Недавно у Гнедич, где все очень бедно, очень мизерно, очень неприглядно, кроме жизни духа, встретила юного второкурсника Эткинда Ефима, как он сам представляется. Красивый девятнадцатилетний юноша. Романское отделение. Знает три языка. Любит и чувствует книгу. Переводил для себя Гейне, Верлена и Агриппу д’Обинье. Читал стихотворные переводы Киплинга, написанные каким-то приятелем, таким же девятнадцатилетним юношей. И стихи и перевод весьма нескверные. Смотрела на него, радовалась радостью зрелой, немолодой и чистой: как хорошо – есть, значит, такая молодежь, которая с флиртом и физкультурой соединяет латынь, языкознание, стихи Маллармэ и трагедии Эсхила. Как хорошо, что такая молодежь существует! Как хорошо, что я встретилась с ее представителем и узнала, что он – только один из многих. От этого стало легко и горько. Горько потому, что я остановилась, что за последние годы я ничего не приобретаю, что в свободные часы я могу либо вообще ничего не делать, либо читать неразборчиво и бессистемно, как всегда. А годы идут. И я оскудеваю.
Гнедич уверена, что через два года я буду защищать кандидатскую диссертацию.
А я в этом совсем не уверена.
Гнедич твердо знает, что жизнь я должна кончить доктором es letri, написав нечто блестящее и умное о французской литературе Средневековья и о Вольтере. А я этого не знаю.

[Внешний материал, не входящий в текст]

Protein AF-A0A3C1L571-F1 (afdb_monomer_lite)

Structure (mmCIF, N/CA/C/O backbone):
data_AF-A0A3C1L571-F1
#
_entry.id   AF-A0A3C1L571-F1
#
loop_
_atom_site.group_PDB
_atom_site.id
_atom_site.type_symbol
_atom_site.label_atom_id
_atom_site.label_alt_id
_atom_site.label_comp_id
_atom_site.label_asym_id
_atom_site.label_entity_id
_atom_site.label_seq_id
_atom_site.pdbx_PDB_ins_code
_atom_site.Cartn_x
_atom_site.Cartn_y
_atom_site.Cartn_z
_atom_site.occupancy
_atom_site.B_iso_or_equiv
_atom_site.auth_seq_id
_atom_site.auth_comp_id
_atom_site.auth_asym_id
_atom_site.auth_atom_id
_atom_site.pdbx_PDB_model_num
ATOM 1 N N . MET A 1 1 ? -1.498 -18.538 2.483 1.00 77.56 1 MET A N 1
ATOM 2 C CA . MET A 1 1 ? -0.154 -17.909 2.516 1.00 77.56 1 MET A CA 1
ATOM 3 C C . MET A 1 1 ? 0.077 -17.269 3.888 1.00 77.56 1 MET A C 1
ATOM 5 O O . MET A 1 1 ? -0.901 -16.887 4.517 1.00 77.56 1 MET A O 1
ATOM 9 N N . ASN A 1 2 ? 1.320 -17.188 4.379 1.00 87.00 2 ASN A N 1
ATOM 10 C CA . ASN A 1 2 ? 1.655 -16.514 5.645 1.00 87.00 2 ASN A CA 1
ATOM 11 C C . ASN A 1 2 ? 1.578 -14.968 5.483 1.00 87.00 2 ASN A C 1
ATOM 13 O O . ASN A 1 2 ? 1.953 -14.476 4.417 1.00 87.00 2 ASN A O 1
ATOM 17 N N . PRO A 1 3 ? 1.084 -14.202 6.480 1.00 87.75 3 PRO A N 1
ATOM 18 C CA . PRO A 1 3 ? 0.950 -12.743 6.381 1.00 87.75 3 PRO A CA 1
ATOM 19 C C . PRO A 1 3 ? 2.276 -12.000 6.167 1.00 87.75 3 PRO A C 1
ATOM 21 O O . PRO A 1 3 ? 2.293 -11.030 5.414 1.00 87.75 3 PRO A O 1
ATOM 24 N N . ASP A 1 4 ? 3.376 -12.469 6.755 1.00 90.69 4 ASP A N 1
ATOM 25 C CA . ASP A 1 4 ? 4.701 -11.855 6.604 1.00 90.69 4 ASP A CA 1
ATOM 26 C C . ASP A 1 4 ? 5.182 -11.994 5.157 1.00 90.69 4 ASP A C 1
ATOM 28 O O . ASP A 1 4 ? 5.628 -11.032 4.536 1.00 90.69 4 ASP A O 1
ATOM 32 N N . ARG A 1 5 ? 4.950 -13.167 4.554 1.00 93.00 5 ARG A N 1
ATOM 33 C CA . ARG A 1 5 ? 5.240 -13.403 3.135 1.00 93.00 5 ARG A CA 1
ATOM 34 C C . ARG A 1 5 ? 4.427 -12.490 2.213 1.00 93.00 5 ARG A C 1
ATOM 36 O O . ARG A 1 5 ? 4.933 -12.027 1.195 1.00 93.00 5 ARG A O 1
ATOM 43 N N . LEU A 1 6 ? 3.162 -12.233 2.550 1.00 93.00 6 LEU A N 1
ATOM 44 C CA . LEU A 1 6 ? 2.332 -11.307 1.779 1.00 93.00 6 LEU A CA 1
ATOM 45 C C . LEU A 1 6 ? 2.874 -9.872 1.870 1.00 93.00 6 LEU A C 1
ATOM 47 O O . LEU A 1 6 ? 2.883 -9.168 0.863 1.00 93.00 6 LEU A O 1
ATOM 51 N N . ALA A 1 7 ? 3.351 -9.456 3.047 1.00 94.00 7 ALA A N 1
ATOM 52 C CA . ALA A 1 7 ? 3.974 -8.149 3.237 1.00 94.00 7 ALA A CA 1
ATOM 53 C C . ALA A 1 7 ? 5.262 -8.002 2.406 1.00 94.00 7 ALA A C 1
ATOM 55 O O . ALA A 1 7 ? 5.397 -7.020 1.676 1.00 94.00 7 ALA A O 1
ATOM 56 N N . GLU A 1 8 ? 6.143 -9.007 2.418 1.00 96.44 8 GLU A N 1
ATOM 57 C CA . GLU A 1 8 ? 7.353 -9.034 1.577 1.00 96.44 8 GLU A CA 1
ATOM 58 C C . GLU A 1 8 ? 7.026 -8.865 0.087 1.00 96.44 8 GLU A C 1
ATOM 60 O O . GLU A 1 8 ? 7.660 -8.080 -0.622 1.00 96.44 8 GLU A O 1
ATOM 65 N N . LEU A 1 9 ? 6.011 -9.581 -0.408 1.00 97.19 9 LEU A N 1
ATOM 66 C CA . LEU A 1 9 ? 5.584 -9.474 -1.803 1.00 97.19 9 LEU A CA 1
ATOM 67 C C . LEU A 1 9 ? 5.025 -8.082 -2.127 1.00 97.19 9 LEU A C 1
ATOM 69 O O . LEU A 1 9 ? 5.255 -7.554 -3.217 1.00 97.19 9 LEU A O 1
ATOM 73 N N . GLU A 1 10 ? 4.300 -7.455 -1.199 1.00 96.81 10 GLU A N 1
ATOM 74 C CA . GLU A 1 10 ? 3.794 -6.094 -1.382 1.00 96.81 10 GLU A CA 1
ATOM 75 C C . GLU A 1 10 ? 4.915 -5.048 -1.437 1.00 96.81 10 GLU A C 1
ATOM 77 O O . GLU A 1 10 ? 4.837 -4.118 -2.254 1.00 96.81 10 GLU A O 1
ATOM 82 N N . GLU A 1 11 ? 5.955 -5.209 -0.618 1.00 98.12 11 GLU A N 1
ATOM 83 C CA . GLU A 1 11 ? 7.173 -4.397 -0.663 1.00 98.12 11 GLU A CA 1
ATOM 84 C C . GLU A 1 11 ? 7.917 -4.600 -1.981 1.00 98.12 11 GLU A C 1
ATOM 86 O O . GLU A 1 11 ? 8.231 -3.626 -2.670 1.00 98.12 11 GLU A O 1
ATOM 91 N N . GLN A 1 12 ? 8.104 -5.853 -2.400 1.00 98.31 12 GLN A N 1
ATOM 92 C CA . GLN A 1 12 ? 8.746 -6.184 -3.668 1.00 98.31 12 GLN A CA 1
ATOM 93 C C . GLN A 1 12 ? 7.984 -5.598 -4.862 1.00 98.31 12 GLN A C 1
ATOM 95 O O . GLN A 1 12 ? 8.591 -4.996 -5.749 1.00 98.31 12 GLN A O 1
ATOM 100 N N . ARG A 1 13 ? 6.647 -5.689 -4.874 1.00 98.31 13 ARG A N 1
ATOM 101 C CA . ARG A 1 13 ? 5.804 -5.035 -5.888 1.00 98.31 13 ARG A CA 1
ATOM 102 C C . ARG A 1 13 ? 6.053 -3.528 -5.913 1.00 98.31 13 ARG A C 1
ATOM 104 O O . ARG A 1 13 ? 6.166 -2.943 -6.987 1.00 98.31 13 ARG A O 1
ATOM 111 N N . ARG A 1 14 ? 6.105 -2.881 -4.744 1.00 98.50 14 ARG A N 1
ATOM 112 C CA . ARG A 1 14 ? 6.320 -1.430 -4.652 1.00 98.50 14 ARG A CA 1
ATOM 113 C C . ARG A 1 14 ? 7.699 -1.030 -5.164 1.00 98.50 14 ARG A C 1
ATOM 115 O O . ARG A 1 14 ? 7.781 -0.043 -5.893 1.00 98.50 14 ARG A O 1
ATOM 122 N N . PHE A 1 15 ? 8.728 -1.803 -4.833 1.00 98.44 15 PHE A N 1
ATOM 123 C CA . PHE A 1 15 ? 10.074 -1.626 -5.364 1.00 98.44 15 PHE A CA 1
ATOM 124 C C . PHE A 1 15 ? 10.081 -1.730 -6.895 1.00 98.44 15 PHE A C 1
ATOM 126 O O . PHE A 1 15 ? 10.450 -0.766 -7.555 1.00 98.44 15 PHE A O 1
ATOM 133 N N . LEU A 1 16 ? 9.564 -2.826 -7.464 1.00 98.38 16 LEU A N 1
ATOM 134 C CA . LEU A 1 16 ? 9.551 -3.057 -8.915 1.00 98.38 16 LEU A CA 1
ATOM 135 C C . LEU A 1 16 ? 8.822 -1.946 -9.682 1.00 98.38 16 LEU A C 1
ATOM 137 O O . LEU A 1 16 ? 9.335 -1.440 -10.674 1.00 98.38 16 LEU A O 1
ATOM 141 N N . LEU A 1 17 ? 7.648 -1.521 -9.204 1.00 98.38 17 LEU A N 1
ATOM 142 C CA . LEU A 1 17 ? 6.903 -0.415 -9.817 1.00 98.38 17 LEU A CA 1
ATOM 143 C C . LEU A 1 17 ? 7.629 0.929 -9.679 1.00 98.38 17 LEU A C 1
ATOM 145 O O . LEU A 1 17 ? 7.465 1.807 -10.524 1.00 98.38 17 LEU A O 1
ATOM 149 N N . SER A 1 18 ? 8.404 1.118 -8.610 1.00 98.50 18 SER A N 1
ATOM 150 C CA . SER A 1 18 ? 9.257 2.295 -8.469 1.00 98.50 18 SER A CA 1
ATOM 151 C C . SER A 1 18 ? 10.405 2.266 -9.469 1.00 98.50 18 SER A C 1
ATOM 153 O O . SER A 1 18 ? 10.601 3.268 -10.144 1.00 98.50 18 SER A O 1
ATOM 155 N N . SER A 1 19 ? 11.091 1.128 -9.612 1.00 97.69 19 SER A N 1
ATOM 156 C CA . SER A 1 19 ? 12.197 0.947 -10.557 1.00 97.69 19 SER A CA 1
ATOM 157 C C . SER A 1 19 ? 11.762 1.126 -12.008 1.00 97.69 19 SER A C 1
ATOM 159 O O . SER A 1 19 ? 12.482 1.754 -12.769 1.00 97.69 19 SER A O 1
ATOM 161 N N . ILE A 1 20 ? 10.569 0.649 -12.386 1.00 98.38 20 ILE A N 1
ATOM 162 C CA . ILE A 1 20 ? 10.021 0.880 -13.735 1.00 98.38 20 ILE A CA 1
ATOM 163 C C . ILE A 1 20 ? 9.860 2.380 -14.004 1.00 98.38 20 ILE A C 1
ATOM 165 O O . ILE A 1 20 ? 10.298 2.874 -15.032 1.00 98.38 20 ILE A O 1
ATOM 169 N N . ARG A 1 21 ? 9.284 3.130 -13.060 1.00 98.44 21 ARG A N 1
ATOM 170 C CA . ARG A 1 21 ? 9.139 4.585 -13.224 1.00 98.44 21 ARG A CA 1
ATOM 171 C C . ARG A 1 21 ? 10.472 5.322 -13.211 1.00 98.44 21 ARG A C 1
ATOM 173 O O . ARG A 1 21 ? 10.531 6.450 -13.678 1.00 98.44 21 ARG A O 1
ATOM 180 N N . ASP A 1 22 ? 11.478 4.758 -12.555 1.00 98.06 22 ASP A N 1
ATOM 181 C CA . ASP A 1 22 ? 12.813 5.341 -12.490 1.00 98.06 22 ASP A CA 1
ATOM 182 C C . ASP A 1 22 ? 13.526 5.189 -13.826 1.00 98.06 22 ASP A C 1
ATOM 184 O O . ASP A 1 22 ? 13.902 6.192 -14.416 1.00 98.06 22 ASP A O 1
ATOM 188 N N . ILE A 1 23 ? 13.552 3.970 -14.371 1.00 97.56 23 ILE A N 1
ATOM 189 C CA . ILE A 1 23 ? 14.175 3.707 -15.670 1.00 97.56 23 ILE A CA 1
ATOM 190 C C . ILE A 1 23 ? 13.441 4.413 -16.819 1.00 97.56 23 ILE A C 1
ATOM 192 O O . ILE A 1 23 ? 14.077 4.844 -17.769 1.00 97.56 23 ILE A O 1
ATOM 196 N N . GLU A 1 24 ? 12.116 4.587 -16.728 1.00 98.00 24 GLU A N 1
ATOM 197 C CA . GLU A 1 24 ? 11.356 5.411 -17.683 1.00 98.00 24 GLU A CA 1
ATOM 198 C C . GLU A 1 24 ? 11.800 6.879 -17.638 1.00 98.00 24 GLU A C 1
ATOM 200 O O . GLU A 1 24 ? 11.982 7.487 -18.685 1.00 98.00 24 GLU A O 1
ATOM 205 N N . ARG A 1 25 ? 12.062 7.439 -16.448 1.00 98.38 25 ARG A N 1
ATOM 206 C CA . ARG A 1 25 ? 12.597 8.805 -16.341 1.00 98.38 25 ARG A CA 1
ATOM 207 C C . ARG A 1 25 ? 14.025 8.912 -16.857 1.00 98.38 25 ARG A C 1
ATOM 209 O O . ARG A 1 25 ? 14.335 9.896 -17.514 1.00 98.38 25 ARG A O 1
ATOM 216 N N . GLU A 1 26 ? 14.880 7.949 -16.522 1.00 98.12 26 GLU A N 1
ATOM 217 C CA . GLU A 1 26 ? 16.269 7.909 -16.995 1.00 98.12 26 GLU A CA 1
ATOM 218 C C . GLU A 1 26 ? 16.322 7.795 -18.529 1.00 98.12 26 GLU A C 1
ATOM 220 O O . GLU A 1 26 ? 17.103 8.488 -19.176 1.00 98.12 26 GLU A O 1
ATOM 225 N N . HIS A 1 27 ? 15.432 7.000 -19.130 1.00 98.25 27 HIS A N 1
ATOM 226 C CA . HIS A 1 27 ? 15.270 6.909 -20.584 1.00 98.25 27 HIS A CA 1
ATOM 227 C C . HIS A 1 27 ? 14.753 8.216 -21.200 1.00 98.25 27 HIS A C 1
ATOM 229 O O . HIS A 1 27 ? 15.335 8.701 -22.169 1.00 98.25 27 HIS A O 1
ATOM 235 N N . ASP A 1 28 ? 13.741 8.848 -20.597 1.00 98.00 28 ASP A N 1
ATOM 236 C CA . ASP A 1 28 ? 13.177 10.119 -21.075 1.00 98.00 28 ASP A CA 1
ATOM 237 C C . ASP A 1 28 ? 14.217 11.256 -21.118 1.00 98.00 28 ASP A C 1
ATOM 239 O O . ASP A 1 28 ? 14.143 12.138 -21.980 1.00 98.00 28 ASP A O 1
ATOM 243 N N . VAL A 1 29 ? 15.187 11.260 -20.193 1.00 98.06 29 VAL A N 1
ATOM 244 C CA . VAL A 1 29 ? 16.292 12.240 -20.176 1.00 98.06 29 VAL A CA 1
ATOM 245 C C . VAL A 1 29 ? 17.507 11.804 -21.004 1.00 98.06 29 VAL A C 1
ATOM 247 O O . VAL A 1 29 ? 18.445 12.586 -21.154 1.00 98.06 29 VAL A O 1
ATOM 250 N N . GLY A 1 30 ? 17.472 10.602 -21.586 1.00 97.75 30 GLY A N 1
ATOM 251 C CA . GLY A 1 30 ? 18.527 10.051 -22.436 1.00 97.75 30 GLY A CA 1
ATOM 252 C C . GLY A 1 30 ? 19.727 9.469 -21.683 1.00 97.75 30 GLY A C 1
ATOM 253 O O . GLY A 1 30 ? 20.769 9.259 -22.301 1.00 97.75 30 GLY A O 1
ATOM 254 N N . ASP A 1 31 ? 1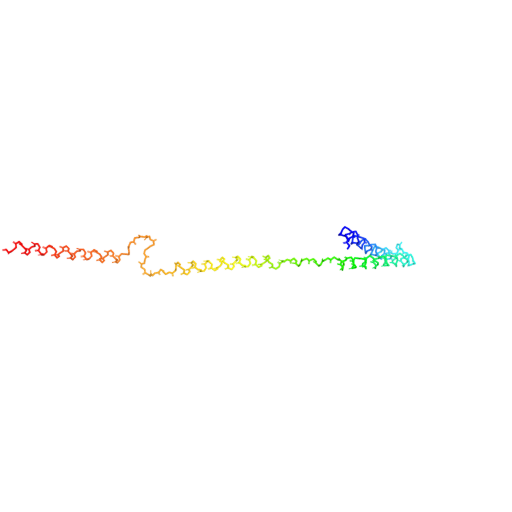9.600 9.206 -20.378 1.00 97.81 31 ASP A N 1
ATOM 255 C CA . ASP A 1 31 ? 20.655 8.587 -19.559 1.00 97.81 31 ASP A CA 1
ATOM 256 C C . ASP A 1 31 ? 20.784 7.073 -19.819 1.00 97.81 31 ASP A C 1
ATOM 258 O O . ASP A 1 31 ? 21.812 6.469 -19.506 1.00 97.81 31 ASP A O 1
ATOM 262 N N . VAL A 1 32 ? 19.758 6.459 -20.417 1.00 97.19 32 VAL A N 1
ATOM 263 C CA . VAL A 1 32 ? 19.714 5.041 -20.805 1.00 97.19 32 VAL A CA 1
ATOM 264 C C . VAL A 1 32 ? 19.281 4.940 -22.264 1.00 97.19 32 VAL A C 1
ATOM 266 O O . VAL A 1 32 ? 18.329 5.604 -22.670 1.00 97.19 32 VAL A O 1
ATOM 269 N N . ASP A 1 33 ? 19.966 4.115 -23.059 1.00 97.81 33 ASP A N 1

Литература! Равель! Леонардо да Винчи!
Да, да, это я, это, конечно, я, но та, которой мне быть не положено, та, которой я могла бы быть, та, о которой я иногда грустно и гордо мечтаю, как о нерожденном сыне, как о ненаписанной поэме, как о неповторимых мигах прошлого.
Мечтающий солдат – плохой солдат.
И я запрещаю себе даже мечтать.
Вот ворошиловским стрелком я стать могу.
Октябрь, 10, воскресенье
Конец сентября и начало этого месяца в большой работе: порт, университет, ученицы. К педагогике теряю вкус – становлюсь вялой, уроки провожу средне. Мне надоело. И все некогда, некогда. Работа, портниха, неудачные попытки купить черные замшевые туфли, замазка окон, дрова, скучные люди, редкие встречи с Синей Птицей.
На днях: Гнедич и Павловск. Гейне ("Deutschland") и Пастернак ("1905"). Великолепные краски, буйная листва, всегда новые аспекты пейзажей.
Очень легко, очень далеко проплывают воспоминания: черненькая книжечка – Николь – что-то еще…
Как хорошо: в осенний день
Сквозь непроглядное ненастье
Знать, что оно пришло ко мне,
Мое мучительное счастье…
Мысли ласковые, тихие. Очень хороший день.
Событий много. Всяческие события. А писать не о чем.
16 октября, суббота
После ослепительных часов дня, когда и тело и душа говорят только стихами, – сумерки, дождь, улица. В лавке на Жуковской покупаю Маяковского и Чуковского (о детях). Думаю о книгах, о лавке, о том, что дождь, что хочется поехать дальше, что в трамах много народу, что где-то зовет меня голос – мой голос, самый любимый голос неизвестного и любимого, что голос будет звать меня напрасно, что я не приду, что я скована.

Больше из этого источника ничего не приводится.